### Prompt
Start at the line holding "ATOM 128 O O". Write out that line and each one after it to the end of the data, unchanged.

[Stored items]
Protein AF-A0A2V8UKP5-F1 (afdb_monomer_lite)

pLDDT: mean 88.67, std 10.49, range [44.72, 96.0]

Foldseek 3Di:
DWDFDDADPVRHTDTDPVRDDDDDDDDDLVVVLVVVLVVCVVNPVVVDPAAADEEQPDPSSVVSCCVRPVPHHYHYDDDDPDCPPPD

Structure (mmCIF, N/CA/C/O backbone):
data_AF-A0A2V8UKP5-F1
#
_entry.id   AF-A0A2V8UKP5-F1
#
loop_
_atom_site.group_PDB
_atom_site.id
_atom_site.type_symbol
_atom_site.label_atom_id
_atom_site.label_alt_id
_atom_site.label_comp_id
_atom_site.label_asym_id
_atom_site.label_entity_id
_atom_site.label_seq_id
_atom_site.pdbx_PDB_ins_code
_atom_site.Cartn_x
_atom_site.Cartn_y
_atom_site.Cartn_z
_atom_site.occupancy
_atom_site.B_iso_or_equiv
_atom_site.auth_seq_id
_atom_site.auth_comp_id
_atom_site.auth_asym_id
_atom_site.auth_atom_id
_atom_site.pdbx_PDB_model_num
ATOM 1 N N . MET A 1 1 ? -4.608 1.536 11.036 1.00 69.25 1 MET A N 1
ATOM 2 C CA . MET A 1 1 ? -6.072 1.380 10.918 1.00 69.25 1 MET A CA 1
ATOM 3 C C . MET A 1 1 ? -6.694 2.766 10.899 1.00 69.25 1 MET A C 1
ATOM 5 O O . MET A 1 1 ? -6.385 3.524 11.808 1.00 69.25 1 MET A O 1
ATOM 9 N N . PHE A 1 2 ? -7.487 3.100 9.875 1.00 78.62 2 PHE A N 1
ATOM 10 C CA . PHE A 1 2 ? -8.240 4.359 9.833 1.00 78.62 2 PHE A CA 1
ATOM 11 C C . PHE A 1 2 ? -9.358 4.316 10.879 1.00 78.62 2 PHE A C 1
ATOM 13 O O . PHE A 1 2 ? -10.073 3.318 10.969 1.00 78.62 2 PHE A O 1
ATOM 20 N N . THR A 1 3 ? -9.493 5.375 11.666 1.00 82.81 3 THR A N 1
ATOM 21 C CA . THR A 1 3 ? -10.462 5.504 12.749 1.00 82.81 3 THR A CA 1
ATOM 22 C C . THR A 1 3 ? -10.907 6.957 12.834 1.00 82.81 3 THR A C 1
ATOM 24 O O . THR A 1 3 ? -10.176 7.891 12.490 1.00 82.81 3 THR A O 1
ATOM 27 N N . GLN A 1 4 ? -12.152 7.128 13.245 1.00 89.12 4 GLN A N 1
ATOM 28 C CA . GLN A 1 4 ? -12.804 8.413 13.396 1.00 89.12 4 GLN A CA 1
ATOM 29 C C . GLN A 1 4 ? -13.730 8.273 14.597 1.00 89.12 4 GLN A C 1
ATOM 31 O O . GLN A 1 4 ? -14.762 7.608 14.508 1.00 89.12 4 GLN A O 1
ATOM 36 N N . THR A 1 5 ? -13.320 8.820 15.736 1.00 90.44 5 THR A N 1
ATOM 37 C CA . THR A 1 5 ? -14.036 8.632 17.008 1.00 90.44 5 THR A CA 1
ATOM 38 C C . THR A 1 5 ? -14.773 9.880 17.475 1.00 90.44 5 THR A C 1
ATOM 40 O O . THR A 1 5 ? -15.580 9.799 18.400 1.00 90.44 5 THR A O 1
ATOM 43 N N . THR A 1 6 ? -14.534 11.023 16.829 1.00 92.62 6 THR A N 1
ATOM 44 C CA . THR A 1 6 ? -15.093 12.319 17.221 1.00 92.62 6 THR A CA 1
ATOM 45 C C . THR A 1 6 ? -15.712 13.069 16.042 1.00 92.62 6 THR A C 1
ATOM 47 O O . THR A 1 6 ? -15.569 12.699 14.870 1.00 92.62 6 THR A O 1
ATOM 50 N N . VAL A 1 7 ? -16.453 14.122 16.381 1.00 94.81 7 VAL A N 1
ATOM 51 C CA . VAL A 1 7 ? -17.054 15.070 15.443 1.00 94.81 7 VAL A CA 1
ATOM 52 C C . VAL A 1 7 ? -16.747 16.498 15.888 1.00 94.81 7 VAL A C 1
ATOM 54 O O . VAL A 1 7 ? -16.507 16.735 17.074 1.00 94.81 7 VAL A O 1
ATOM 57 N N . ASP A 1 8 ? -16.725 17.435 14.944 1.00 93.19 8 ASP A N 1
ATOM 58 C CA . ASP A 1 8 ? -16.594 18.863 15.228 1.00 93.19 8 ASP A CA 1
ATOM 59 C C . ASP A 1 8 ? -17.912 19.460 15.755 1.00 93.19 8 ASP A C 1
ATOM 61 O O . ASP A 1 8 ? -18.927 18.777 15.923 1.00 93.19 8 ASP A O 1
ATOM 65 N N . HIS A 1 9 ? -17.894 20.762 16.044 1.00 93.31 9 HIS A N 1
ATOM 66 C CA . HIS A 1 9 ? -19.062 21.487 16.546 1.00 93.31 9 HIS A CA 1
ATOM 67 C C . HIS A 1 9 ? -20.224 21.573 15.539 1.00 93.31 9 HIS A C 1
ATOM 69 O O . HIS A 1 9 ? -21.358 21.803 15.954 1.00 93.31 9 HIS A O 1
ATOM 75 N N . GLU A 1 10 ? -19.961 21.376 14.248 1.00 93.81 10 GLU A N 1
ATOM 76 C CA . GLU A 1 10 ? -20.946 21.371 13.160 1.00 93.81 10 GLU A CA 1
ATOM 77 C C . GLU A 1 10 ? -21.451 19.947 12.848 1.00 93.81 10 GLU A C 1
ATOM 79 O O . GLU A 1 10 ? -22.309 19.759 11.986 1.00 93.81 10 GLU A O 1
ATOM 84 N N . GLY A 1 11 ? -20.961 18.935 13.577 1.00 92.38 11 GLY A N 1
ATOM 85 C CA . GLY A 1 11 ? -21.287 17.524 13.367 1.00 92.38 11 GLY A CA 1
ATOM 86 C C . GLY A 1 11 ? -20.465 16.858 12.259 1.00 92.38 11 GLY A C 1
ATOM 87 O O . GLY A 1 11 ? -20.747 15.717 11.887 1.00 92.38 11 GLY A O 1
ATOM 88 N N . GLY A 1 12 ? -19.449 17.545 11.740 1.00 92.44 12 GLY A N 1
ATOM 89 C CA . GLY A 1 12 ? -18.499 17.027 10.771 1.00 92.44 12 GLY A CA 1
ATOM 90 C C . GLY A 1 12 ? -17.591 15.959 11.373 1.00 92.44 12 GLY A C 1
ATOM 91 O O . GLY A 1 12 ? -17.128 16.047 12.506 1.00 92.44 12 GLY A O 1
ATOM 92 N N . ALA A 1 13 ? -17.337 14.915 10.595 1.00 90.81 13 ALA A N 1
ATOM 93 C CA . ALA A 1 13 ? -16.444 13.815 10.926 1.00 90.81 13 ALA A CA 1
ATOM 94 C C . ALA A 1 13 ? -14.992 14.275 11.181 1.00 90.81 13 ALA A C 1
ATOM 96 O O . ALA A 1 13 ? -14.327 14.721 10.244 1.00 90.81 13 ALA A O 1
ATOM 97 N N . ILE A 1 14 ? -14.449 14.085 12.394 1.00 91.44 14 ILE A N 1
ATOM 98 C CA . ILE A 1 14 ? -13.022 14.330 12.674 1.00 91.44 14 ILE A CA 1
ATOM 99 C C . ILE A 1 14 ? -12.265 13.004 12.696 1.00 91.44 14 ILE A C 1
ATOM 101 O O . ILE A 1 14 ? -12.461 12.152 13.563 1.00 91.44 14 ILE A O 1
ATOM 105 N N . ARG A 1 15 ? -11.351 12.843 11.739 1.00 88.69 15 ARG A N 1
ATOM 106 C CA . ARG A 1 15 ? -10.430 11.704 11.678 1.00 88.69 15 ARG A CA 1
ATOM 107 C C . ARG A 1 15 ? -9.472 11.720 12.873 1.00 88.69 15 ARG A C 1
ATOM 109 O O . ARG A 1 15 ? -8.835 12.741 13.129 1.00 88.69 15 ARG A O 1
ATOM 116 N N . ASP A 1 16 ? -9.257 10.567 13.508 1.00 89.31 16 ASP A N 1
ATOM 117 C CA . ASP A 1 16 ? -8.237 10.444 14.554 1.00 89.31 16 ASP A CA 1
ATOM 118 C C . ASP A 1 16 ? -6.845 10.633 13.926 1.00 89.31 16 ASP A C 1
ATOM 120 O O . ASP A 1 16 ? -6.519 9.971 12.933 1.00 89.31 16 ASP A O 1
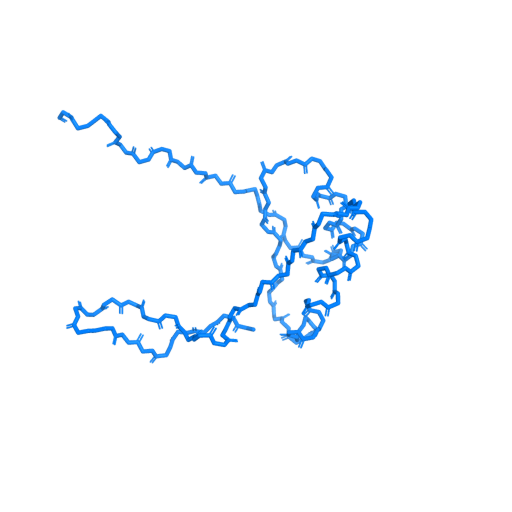ATOM 124 N N . SER A 1 17 ? -6.005 11.517 14.475 1.00 84.62 17 SER A N 1
ATOM 125 C CA . SER A 1 17 ? -4.717 11.897 13.862 1.00 84.62 17 SER A CA 1
ATOM 126 C C . SER A 1 17 ? -3.844 10.689 13.528 1.00 84.62 17 SER A C 1
ATOM 128 O O . SER A 1 17 ? -3.343 10.579 12.405 1.00 84.62 17 SER A O 1
ATOM 130 N N . ASP A 1 18 ? -3.772 9.739 14.458 1.00 84.75 18 ASP A N 1
ATOM 131 C CA . ASP A 1 18 ? -2.857 8.594 14.427 1.00 84.75 18 ASP A CA 1
ATOM 132 C C . ASP A 1 18 ? -3.385 7.431 13.574 1.00 84.75 18 ASP A C 1
ATOM 134 O O . ASP A 1 18 ? -2.734 6.391 13.399 1.00 84.75 18 ASP A O 1
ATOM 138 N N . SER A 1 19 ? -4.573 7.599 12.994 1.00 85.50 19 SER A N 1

### Result of the exercise
ATOM 128 O O . SER A 1 17 ? -3.343 10.579 12.405 1.00 84.62 17 SER A O 1
ATOM 130 N N . ASP A 1 18 ? -3.772 9.739 14.458 1.00 84.75 18 ASP A N 1
ATOM 131 C CA . ASP A 1 18 ? -2.857 8.594 14.427 1.00 84.75 18 ASP A CA 1
ATOM 132 C C . ASP A 1 18 ? -3.385 7.431 13.574 1.00 84.75 18 ASP A C 1
ATOM 134 O O . ASP A 1 18 ? -2.734 6.391 13.399 1.00 84.75 18 ASP A O 1
ATOM 138 N N . SER A 1 19 ? -4.573 7.599 12.994 1.00 85.50 19 SER A N 1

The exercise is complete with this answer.